Moreover, notice how Augustine counters the argument of Parmenian, who was a Donatist bishop...

*Augustine (354-430):* Here the very painful thought occurs to me that I should remind you that Parmenian, who was once a bishop of the Donatists, had the audacity to state in one of his letters that the bishop is the mediator between the people and God. You can see that they are putting themselves forward in the place of the bridegroom; they are corrupting the souls of those others with a sacrilegious adultery. This is no mean case of presumption, one that would strike me as totally incredible had I not read it. *You see, if the bishop is the mediator between the people and God, it follows that we must take it there are many mediators, since there are many bishops. So then, in order to read the letter of Parmenian, let us censor the letter of the apostle Paul where he says, For there is one God, and one mediator of God and men, the man Christ Jesus (1 Tm 2:5).
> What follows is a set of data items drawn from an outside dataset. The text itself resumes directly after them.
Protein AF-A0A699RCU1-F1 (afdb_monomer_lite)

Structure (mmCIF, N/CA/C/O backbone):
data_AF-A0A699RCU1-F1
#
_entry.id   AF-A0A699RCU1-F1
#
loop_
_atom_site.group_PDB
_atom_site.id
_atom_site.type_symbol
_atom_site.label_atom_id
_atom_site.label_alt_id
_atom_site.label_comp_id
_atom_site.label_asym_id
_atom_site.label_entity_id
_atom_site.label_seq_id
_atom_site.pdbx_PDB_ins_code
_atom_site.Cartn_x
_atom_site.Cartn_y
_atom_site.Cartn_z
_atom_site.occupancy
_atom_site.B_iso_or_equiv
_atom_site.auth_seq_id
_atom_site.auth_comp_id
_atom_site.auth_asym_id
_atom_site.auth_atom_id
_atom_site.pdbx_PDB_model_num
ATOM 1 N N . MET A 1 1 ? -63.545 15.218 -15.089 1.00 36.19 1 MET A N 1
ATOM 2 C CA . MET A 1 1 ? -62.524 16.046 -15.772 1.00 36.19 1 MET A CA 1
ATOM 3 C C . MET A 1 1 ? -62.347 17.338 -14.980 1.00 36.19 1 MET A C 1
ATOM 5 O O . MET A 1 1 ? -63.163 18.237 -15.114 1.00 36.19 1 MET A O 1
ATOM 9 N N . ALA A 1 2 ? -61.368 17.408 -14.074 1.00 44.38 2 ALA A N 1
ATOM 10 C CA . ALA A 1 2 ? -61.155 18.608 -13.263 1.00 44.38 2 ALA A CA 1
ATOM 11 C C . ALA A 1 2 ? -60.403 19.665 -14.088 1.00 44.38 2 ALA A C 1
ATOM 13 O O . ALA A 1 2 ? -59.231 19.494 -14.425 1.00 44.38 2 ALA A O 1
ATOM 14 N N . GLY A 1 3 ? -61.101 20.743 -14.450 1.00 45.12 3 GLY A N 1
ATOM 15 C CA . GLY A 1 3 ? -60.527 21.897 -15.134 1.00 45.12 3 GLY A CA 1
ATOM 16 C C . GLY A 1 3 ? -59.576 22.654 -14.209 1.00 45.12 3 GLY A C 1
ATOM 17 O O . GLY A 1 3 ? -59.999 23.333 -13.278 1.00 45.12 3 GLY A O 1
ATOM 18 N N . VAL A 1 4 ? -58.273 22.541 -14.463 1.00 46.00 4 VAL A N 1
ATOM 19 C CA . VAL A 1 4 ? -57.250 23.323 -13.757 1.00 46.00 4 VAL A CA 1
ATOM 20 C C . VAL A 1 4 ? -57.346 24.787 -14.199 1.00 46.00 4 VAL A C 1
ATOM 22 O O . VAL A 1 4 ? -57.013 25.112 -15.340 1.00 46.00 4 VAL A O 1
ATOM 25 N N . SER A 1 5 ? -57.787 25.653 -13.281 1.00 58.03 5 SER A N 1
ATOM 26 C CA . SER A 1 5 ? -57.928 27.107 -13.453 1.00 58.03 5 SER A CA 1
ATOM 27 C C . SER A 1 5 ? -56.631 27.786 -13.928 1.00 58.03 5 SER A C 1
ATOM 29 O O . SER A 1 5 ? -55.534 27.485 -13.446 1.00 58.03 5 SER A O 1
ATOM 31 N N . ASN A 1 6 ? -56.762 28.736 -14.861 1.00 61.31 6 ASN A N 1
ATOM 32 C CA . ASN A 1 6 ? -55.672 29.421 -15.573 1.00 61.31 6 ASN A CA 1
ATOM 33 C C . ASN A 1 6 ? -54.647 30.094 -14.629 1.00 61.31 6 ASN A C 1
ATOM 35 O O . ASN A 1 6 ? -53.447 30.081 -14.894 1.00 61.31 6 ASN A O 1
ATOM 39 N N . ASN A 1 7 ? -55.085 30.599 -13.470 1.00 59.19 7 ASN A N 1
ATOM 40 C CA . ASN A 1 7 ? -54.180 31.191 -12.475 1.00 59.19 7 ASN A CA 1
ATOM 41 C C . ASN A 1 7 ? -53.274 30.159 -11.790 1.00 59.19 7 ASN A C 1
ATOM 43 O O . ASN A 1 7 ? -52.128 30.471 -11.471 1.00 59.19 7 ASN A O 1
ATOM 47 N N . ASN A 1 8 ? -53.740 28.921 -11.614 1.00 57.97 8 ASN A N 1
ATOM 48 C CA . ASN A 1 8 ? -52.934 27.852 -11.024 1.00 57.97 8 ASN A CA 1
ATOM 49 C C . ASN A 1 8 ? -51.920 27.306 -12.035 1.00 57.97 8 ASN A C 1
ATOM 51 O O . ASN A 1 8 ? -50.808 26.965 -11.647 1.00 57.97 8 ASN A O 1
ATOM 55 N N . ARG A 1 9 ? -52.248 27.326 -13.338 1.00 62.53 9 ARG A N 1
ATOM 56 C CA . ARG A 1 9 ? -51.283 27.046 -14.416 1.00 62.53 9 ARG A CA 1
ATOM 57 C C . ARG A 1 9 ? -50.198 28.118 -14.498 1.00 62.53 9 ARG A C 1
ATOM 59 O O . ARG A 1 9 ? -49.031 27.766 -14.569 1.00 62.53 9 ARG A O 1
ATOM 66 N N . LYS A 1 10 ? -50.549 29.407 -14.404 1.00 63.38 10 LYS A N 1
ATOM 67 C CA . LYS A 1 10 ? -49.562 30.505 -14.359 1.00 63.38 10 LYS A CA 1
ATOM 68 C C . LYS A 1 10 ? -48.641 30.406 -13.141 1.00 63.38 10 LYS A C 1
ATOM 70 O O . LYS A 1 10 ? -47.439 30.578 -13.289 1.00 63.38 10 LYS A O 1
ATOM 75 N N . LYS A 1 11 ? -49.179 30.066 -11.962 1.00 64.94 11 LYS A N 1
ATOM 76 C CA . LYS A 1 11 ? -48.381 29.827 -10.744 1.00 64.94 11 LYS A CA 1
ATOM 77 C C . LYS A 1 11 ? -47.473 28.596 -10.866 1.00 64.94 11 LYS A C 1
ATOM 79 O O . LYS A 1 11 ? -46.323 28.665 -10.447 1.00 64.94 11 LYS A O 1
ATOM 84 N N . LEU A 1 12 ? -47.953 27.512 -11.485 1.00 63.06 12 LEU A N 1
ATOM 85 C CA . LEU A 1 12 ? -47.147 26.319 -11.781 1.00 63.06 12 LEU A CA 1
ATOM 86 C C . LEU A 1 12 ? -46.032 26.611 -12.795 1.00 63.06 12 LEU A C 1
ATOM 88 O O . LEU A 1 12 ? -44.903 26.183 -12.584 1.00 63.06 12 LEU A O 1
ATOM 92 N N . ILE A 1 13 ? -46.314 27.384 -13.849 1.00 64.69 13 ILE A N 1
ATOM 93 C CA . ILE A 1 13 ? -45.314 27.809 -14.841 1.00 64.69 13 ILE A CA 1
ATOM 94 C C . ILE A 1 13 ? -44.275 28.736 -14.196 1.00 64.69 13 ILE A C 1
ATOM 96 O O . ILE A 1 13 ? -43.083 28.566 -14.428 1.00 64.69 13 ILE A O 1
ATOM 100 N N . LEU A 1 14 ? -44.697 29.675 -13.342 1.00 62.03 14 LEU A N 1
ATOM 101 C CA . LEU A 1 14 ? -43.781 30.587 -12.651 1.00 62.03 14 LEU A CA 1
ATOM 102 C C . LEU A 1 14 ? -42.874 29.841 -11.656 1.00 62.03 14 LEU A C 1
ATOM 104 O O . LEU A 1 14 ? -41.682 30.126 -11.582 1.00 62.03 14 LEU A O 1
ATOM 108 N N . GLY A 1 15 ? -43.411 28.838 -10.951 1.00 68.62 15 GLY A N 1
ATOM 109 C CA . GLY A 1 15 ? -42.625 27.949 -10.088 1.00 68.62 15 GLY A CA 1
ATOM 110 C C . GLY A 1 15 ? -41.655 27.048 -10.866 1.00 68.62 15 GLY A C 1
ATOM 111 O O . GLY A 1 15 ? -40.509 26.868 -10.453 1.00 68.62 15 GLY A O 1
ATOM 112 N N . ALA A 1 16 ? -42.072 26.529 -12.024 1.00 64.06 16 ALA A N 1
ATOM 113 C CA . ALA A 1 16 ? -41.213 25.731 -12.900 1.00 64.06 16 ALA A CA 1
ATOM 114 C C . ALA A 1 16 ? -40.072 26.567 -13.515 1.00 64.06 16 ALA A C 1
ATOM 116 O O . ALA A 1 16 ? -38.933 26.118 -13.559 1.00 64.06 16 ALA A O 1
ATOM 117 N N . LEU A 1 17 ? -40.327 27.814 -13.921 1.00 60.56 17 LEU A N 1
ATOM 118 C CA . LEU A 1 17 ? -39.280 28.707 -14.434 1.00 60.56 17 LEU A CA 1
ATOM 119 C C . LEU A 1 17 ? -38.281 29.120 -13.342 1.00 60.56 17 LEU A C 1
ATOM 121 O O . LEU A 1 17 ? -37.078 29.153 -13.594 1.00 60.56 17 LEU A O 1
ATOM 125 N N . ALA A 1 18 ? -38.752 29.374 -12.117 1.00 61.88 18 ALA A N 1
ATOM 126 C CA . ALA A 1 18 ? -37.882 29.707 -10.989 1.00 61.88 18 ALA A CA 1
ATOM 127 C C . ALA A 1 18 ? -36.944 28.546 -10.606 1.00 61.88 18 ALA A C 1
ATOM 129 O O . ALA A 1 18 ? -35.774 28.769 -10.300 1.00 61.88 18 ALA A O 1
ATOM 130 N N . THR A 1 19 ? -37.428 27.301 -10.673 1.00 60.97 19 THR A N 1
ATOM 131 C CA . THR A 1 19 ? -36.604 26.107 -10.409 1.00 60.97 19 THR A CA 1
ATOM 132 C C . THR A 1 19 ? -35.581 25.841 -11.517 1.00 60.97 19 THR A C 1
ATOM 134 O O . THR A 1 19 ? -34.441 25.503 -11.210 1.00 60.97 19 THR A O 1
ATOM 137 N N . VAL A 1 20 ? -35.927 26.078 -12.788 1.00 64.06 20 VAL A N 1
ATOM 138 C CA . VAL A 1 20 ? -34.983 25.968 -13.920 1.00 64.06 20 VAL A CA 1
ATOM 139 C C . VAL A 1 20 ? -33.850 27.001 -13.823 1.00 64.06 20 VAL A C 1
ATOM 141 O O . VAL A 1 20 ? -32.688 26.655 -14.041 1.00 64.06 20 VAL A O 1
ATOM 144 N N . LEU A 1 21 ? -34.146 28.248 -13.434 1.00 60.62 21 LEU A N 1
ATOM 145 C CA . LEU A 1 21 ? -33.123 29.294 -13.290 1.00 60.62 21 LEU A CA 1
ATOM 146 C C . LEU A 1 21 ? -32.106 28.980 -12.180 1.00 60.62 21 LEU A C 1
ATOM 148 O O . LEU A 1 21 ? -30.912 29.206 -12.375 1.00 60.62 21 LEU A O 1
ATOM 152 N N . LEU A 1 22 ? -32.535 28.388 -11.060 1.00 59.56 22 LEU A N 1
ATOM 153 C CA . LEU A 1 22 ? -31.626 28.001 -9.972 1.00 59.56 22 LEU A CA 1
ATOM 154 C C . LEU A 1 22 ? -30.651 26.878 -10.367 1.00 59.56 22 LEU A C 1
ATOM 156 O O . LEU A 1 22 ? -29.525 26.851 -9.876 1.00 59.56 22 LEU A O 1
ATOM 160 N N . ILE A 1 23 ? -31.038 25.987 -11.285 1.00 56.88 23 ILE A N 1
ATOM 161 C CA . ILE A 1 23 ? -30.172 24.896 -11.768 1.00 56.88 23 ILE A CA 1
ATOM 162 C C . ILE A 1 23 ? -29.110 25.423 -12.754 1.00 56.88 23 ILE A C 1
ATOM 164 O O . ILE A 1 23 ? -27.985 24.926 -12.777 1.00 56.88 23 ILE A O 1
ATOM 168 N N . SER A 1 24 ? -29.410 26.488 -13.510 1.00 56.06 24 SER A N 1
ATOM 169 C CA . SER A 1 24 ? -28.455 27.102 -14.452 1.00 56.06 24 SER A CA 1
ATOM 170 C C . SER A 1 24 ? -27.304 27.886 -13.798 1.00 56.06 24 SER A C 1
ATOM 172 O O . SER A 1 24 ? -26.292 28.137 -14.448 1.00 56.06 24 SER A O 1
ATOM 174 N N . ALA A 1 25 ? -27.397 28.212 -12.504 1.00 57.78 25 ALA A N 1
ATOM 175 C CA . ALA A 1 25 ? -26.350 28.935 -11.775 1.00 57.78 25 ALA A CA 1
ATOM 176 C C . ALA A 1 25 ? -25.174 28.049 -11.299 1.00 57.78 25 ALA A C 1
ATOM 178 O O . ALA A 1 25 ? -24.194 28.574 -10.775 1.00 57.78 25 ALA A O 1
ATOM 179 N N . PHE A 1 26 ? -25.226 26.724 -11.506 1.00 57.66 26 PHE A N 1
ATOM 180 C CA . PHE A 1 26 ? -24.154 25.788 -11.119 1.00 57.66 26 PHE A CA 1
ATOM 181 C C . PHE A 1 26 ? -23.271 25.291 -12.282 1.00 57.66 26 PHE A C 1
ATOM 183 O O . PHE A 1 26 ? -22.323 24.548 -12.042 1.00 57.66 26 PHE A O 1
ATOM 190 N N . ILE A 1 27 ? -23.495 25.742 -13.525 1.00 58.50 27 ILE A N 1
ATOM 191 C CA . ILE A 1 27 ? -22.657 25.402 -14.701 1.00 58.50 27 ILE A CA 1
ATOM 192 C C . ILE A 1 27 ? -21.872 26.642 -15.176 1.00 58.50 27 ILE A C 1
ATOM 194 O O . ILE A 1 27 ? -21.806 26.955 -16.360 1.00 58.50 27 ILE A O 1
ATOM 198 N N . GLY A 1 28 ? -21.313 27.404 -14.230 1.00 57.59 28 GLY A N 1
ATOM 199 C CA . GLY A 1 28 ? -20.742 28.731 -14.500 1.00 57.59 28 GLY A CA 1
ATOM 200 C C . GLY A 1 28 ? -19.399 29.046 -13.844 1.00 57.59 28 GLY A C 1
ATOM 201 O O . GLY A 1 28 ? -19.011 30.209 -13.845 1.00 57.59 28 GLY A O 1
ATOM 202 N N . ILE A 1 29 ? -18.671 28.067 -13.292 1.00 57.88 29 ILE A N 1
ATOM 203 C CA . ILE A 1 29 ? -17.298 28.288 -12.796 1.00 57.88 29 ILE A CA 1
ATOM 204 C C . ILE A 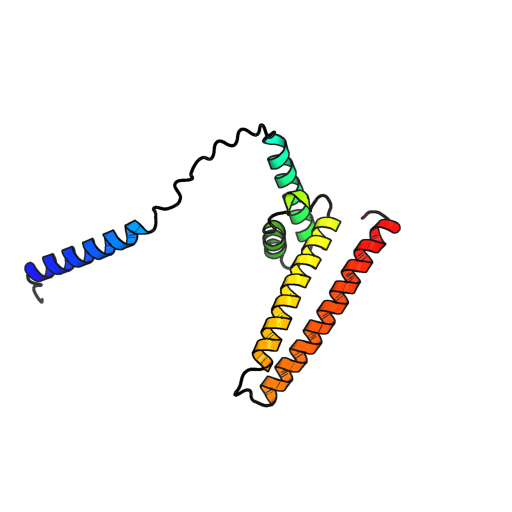1 29 ? -16.364 27.205 -13.336 1.00 57.88 29 ILE A C 1
ATOM 206 O O . ILE A 1 29 ? -15.880 26.354 -12.603 1.00 57.88 29 ILE A O 1
ATOM 210 N N . VAL A 1 30 ? -16.092 27.263 -14.641 1.00 53.94 30 VAL A N 1
ATOM 211 C CA . VAL A 1 30 ? -14.787 26.851 -15.185 1.00 53.94 30 VAL A CA 1
ATOM 212 C C . VAL A 1 30 ? -14.394 27.756 -16.361 1.00 53.94 30 VAL A C 1
ATOM 214 O O . VAL A 1 30 ? -13.940 27.303 -17.406 1.00 53.94 30 VAL A O 1
ATOM 217 N N . VAL A 1 31 ? -14.566 29.076 -16.221 1.00 47.47 31 VAL A N 1
ATOM 218 C CA . VAL A 1 31 ? -13.823 30.013 -17.078 1.00 47.47 31 VAL A CA 1
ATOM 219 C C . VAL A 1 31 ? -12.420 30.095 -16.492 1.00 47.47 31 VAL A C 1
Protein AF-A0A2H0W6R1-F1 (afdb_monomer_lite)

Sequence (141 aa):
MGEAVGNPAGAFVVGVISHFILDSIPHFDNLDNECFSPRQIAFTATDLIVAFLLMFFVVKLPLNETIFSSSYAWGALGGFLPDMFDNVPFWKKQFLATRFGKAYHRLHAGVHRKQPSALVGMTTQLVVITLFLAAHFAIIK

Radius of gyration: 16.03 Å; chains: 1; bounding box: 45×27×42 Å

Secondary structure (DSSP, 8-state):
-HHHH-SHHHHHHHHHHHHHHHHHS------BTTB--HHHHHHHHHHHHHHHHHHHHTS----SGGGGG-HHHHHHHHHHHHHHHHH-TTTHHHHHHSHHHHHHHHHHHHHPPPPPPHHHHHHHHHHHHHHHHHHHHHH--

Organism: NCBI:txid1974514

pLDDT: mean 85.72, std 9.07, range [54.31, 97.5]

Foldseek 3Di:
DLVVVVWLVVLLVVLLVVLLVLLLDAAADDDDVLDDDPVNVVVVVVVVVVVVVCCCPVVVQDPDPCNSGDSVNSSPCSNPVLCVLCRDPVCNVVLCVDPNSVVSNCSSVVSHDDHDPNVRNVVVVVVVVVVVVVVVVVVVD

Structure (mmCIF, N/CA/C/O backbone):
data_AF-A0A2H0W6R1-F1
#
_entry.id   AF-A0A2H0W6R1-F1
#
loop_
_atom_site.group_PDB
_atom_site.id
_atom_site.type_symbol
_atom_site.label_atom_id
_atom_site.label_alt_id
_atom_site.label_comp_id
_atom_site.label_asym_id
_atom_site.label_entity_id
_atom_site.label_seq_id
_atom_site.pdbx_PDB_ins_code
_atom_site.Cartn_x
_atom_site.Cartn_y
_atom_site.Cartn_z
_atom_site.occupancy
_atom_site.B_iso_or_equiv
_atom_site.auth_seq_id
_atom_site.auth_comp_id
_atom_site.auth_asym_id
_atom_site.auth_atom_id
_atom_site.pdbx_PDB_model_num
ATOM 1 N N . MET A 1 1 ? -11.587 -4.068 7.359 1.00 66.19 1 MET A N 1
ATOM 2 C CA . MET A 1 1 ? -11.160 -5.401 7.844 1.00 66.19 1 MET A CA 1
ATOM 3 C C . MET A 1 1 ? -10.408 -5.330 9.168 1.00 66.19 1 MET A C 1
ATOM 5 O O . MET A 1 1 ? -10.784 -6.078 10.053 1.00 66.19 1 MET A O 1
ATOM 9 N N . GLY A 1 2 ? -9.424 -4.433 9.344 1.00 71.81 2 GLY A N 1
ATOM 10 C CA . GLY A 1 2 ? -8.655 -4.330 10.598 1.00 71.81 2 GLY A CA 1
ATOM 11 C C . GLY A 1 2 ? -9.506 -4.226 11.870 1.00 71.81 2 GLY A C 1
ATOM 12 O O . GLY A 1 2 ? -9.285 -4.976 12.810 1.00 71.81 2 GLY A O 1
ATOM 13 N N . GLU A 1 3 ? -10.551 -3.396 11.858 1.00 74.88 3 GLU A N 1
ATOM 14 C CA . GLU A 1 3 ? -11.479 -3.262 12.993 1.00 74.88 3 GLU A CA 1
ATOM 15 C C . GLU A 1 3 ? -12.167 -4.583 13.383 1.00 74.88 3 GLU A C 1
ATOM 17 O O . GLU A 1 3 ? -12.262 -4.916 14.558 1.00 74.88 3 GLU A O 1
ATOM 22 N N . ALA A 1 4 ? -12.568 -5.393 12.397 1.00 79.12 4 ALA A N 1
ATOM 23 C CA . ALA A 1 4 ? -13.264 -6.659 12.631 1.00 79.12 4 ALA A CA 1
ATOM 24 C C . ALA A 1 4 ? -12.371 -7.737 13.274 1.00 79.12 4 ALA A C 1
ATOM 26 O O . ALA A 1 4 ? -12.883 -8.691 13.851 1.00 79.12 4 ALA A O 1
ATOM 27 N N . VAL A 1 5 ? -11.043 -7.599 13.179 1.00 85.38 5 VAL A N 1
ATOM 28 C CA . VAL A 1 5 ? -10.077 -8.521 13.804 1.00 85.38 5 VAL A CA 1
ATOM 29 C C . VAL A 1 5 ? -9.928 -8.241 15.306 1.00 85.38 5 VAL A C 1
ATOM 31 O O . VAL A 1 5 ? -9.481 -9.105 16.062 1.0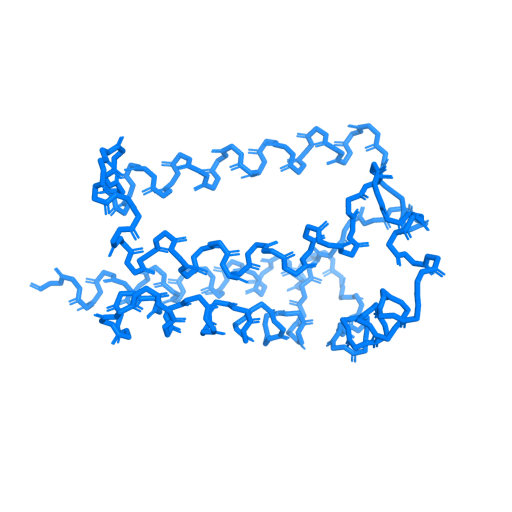0 85.38 5 VAL A O 1
ATOM 34 N N . GLY A 1 6 ? -10.290 -7.034 15.754 1.00 83.69 6 GLY A N 1
ATOM 35 C CA . GLY A 1 6 ? -10.309 -6.656 17.168 1.00 83.69 6 GLY A CA 1
ATOM 36 C C . GLY A 1 6 ? -8.935 -6.532 17.835 1.00 83.69 6 GLY A C 1
ATOM 37 O O . GLY A 1 6 ? -8.875 -6.271 19.032 1.00 83.69 6 GLY A O 1
ATOM 38 N N . ASN A 1 7 ? -7.828 -6.707 17.100 1.00 90.31 7 ASN A N 1
ATOM 39 C CA . ASN A 1 7 ? -6.483 -6.462 17.618 1.00 90.31 7 ASN A CA 1
ATOM 40 C C . ASN A 1 7 ? -5.504 -5.934 16.541 1.00 90.31 7 ASN A C 1
ATOM 42 O O . ASN A 1 7 ? -5.551 -6.395 15.395 1.00 90.31 7 ASN A O 1
ATOM 46 N N . PRO A 1 8 ? -4.570 -5.033 16.914 1.00 91.56 8 PRO A N 1
ATOM 47 C CA . PRO A 1 8 ? -3.561 -4.449 16.027 1.00 91.56 8 PRO A CA 1
ATOM 48 C C . PRO A 1 8 ? -2.727 -5.432 15.201 1.00 91.56 8 PRO A C 1
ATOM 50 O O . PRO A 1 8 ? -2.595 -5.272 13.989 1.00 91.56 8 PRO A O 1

But between whom is he the mediator, if not between God and his people? So between God and his body, because the Church is his body. Truly monstrous, therefore, is that pride which has the audacity to set up the bishop as mediator, guilty of the adulterous fallacy of claiming for itself the marriage of Christ.* John E. Rotelle, O.S.A., ed., _The Works of Saint Augustine, Newly Discovered Sermons_, Part 3, Vol. 11, trans. Edmund Hill, O.P., Sermon 198.52 (Hyde Park: New City Press, 1997), p. 220.

And then as Augustine went on to say a little later in the same sermon: "And that is what these people are neither afraid nor ashamed to say, that the bishop is a mediator between God and men. Sure, that man is a mediator, but in the party of Donatus, to block the way, not to lead the way, as Donatus himself did; he introduced his own name, you see, to close off the road to Christ." John E. Rotelle, O.S.A., ed., _The Works of Saint Augustine, Newly Discovered Sermons_, Part 3, Vol. 11, trans. Edmund Hill, O.P., Sermon 198.55 (Hyde Park: New City Press, 1997), p. 222.

Augustine again...

*Augustine (354-430):* But many ask for what they ought not to ask, not knowing what is expedient for them. *Two things therefore must he that prays beware of; that he ask not what he ought not; and that he ask not from whom he ought not. From the devil, from idols, from evil spirits, must nothing be asked. From the Lord our God Jesus Christ, God the Father of Prophets, and Apostles, and Martyrs, from the Father of our Lord Jesus Christ, from God who made heaven and earth, the sea, and all things in them, from Him must we ask whatsoever we have to ask.* But we must beware that we ask not of Him that which we ought not to ask. If because we ought to ask for life, thou ask it of dumb and deaf idols, what doth it profit thee? So if from God the Father, who is in heaven, thou dost wish for the death of thine enemies, what doth it profit thee? Hast thou not heard or read in the Psalm, in which the damnable end of the traitor Judas is foretold, how the prophecy spake of him “Let his prayer be turned into sin?” If then thou risest up, and prayest for evil on thine enemies, thy “prayer will be turned into sin.” _NPNF1: Vol. VI, Sermons on Selected Lessons of the New Testament_, Sermon 6, §2.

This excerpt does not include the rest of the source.